Data records —

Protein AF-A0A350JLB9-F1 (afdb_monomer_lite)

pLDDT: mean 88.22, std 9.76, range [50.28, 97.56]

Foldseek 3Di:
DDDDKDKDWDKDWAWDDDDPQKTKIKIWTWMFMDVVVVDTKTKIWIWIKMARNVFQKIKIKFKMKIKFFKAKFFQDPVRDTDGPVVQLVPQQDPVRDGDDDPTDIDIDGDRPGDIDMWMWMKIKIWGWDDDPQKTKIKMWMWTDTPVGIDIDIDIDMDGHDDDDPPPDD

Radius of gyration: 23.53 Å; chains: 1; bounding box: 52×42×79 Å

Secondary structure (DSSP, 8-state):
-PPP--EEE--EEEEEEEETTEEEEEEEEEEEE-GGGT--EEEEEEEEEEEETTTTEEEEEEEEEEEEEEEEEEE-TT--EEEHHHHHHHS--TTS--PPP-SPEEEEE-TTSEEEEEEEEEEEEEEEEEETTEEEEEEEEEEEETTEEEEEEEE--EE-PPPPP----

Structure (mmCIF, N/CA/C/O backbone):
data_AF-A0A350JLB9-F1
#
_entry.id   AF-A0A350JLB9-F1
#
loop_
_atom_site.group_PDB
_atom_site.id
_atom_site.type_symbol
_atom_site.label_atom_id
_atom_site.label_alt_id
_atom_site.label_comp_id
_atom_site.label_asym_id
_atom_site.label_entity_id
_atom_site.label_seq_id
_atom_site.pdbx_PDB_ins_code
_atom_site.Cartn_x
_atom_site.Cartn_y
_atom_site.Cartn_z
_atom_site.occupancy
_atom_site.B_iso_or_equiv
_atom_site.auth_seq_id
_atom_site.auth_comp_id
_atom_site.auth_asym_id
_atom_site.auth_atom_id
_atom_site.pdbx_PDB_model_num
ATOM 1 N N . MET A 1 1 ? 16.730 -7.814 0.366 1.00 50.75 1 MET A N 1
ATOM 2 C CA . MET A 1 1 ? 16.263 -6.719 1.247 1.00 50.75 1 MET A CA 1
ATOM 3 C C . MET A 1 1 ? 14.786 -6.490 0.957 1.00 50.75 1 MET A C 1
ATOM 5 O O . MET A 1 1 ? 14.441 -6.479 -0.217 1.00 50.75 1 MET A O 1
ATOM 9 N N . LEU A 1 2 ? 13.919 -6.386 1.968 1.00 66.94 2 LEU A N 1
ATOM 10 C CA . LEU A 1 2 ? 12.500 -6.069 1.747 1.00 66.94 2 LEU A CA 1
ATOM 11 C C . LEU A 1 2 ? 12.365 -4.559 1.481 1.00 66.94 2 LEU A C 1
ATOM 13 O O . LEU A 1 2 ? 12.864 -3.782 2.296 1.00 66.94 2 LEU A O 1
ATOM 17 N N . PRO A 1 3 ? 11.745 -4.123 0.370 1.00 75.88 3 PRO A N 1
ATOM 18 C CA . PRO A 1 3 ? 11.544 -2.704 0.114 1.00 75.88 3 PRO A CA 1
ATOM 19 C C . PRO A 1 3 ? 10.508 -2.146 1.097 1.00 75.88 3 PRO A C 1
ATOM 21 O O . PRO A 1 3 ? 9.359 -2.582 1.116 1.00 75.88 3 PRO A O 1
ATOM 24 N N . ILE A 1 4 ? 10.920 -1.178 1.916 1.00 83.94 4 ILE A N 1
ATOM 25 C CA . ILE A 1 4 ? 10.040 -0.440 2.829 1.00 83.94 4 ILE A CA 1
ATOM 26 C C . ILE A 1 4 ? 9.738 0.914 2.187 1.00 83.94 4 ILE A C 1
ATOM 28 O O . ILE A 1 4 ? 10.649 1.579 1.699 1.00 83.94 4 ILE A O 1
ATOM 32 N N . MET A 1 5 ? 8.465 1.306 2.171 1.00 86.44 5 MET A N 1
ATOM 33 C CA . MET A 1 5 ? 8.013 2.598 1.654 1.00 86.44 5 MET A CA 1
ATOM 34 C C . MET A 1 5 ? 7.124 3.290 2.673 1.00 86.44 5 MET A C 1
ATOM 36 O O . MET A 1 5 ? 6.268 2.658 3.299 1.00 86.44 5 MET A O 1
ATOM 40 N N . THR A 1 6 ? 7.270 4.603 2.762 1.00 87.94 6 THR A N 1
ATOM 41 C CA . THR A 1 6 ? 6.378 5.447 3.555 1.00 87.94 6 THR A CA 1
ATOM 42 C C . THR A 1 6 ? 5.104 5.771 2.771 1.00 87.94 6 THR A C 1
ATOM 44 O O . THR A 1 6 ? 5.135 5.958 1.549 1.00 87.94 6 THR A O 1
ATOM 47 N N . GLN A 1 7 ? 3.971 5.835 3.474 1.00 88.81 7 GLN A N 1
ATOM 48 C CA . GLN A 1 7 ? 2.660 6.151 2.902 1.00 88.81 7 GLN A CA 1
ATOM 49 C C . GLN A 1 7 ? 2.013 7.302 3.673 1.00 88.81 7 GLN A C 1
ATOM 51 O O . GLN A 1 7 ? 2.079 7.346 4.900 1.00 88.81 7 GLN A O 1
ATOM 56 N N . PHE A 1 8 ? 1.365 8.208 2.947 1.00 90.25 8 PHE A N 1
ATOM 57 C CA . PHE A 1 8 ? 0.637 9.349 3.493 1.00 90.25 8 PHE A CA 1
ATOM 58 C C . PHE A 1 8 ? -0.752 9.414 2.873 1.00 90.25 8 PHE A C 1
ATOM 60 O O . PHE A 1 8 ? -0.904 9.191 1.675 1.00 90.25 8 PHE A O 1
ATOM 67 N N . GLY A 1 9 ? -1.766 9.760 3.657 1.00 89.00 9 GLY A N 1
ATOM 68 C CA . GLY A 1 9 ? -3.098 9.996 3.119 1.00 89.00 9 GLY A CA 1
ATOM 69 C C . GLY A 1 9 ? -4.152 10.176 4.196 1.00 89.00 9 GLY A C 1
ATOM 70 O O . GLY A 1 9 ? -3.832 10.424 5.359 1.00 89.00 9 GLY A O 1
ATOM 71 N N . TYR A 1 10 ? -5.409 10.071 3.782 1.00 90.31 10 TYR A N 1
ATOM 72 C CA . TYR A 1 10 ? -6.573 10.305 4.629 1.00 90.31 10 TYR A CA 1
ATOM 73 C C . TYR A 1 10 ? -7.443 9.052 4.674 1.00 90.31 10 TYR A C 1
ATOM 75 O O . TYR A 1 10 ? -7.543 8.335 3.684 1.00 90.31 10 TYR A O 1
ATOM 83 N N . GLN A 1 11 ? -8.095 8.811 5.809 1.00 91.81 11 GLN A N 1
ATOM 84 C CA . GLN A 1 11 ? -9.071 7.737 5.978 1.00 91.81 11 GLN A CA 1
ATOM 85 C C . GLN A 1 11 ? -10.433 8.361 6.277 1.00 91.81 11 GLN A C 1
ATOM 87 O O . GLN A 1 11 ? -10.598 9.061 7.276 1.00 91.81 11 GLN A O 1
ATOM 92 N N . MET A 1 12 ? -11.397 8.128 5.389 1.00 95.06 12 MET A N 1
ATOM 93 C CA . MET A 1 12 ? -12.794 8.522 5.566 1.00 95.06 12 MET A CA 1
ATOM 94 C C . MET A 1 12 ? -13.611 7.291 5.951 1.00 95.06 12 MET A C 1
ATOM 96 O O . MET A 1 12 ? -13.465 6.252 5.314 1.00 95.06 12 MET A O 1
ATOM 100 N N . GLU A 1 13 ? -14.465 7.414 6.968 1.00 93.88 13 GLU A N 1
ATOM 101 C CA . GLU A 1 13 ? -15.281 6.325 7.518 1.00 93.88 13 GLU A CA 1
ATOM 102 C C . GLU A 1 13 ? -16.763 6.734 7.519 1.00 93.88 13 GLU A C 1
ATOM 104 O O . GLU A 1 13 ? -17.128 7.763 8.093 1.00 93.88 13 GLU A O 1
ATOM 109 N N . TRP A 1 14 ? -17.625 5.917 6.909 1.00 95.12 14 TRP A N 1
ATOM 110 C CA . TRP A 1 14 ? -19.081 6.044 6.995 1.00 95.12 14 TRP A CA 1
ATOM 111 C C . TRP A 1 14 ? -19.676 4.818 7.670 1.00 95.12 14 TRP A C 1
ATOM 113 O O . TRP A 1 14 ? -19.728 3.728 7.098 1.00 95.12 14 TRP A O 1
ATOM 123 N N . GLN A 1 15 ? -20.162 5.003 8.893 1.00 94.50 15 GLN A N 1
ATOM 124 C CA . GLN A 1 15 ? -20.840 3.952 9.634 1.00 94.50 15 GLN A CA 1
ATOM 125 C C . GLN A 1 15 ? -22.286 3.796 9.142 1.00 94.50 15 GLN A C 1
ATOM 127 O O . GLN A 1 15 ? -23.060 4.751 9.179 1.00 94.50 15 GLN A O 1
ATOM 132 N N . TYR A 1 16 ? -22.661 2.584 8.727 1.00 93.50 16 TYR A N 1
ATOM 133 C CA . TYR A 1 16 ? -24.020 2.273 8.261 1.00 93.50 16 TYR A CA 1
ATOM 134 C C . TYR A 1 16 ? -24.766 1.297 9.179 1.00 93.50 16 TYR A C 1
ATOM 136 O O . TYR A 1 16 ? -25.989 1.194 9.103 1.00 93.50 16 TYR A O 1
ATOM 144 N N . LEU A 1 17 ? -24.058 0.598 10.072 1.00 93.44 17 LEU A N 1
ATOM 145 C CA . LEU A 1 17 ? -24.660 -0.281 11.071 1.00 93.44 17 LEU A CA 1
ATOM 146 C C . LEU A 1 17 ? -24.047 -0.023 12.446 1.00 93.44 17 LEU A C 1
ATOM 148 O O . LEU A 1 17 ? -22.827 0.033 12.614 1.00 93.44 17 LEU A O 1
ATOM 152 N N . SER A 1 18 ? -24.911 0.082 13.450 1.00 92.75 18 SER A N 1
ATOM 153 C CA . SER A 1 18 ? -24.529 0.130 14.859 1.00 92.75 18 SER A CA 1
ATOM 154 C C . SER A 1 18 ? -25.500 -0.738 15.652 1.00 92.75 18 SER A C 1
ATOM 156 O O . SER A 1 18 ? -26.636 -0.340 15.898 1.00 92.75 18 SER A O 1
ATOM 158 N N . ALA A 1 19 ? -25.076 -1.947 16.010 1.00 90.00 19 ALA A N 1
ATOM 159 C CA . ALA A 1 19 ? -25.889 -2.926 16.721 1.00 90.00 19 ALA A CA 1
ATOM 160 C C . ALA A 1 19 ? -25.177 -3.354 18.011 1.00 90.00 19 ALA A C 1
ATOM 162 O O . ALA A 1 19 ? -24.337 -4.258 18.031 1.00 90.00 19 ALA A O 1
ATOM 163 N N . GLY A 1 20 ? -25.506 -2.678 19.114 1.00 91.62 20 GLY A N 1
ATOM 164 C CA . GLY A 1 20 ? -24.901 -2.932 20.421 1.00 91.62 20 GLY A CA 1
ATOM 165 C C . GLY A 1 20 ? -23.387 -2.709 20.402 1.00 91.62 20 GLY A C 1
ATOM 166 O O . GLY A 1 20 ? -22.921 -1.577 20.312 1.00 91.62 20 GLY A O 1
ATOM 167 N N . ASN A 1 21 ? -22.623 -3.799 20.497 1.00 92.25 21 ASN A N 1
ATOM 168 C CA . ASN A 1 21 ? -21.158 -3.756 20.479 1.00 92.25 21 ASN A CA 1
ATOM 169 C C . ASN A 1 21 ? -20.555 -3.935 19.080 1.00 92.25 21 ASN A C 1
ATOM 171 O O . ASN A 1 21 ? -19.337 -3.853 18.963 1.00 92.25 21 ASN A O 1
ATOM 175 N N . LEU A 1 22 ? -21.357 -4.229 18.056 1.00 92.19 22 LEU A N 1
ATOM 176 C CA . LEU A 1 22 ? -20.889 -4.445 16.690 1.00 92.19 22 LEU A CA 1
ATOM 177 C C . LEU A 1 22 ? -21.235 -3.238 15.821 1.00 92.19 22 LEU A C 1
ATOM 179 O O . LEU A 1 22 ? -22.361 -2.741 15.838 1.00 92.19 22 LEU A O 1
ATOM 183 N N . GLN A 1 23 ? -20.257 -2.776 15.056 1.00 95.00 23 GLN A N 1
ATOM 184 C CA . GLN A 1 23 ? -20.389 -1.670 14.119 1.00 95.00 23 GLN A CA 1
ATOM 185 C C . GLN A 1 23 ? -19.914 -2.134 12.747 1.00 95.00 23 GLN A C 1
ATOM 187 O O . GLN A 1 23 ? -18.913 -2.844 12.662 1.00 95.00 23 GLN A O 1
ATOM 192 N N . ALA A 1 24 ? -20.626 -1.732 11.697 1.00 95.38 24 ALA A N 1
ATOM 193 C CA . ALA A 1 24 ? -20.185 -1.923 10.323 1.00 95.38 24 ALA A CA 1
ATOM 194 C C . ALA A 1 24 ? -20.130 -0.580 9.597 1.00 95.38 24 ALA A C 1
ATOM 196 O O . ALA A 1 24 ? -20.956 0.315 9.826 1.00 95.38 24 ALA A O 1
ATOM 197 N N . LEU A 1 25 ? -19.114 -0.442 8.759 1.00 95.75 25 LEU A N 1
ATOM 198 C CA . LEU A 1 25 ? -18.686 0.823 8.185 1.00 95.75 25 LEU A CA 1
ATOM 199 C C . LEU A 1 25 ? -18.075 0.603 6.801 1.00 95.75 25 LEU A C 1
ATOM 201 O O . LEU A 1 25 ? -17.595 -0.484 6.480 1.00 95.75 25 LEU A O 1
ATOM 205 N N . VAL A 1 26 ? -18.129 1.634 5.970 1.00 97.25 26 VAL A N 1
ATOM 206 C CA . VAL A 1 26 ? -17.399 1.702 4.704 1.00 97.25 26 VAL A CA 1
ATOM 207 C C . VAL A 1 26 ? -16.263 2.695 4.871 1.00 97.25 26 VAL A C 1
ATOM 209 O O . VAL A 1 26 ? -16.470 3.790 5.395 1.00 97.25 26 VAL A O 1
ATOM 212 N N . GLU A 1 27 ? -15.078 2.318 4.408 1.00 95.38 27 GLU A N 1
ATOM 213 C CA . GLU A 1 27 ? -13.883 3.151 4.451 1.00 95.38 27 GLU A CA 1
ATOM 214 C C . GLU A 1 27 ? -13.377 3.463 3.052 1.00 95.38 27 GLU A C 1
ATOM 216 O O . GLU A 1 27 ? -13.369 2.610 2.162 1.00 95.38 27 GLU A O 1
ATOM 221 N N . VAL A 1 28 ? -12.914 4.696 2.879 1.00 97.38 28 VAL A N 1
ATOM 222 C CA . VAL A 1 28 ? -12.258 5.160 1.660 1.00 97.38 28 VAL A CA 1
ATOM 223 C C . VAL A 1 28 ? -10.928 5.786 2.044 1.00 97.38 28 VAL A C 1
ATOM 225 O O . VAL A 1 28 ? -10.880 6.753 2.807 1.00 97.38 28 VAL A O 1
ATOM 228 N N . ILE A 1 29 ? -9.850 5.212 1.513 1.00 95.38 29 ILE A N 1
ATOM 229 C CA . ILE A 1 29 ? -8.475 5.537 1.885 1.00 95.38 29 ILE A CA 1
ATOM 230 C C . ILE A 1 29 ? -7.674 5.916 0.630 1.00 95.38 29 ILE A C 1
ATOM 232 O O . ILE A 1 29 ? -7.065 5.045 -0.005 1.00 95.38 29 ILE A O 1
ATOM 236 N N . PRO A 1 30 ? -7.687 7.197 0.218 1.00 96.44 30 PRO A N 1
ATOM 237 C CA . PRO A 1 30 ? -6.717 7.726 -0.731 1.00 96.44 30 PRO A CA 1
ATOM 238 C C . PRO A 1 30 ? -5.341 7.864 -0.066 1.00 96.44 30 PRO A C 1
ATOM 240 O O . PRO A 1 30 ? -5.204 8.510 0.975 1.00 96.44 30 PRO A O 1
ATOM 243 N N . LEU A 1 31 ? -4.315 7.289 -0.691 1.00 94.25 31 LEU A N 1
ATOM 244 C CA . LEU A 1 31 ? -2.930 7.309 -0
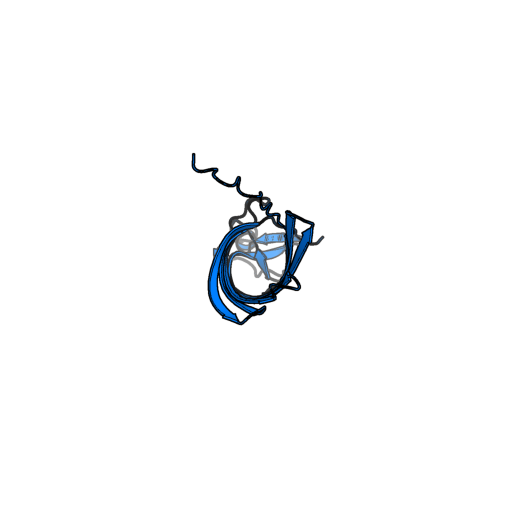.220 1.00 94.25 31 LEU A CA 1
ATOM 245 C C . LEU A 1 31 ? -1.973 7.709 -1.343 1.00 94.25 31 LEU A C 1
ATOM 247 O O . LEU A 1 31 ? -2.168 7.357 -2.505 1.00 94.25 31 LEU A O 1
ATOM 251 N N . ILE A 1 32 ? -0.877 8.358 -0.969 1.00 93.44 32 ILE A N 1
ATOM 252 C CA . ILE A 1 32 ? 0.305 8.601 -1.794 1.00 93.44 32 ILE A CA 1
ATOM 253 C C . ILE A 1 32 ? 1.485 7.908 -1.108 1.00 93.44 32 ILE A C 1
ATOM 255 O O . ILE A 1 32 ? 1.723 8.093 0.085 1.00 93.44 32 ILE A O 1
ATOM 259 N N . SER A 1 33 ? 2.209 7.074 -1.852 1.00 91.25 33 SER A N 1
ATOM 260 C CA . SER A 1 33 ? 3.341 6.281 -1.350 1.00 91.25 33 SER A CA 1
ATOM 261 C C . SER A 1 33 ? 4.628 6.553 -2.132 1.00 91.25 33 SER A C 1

What you have to do —
Only the lines above from the one with "ATOM 101 C CA" through the one with "ATOM 125 C C" should be duplicated, character for character.

Answer box —
ATOM 101 C CA . GLU A 1 13 ? -15.281 6.325 7.518 1.00 93.88 13 GLU A CA 1
ATOM 102 C C . GLU A 1 13 ? -16.763 6.734 7.519 1.00 93.88 13 GLU A C 1
ATOM 104 O O . GLU A 1 13 ? -17.128 7.763 8.093 1.00 93.88 13 GLU A O 1
ATOM 109 N N . TRP A 1 14 ? -17.625 5.917 6.909 1.00 95.12 14 TRP A N 1
ATOM 110 C CA . TRP A 1 14 ? -19.081 6.044 6.995 1.00 95.12 14 TRP A CA 1
ATOM 111 C C . TRP A 1 14 ? -19.676 4.818 7.670 1.00 95.12 14 TRP A C 1
ATOM 113 O O . TRP A 1 14 ? -19.728 3.728 7.098 1.00 95.12 14 TRP A O 1
ATOM 123 N N . GLN A 1 15 ? -20.162 5.003 8.893 1.00 94.50 15 GLN A N 1
ATOM 124 C CA . GLN A 1 15 ? -20.840 3.952 9.634 1.00 94.50 15 GLN A CA 1
ATOM 125 C C . GLN A 1 15 ? -22.286 3.796 9.142 1.00 94.50 15 GLN A C 1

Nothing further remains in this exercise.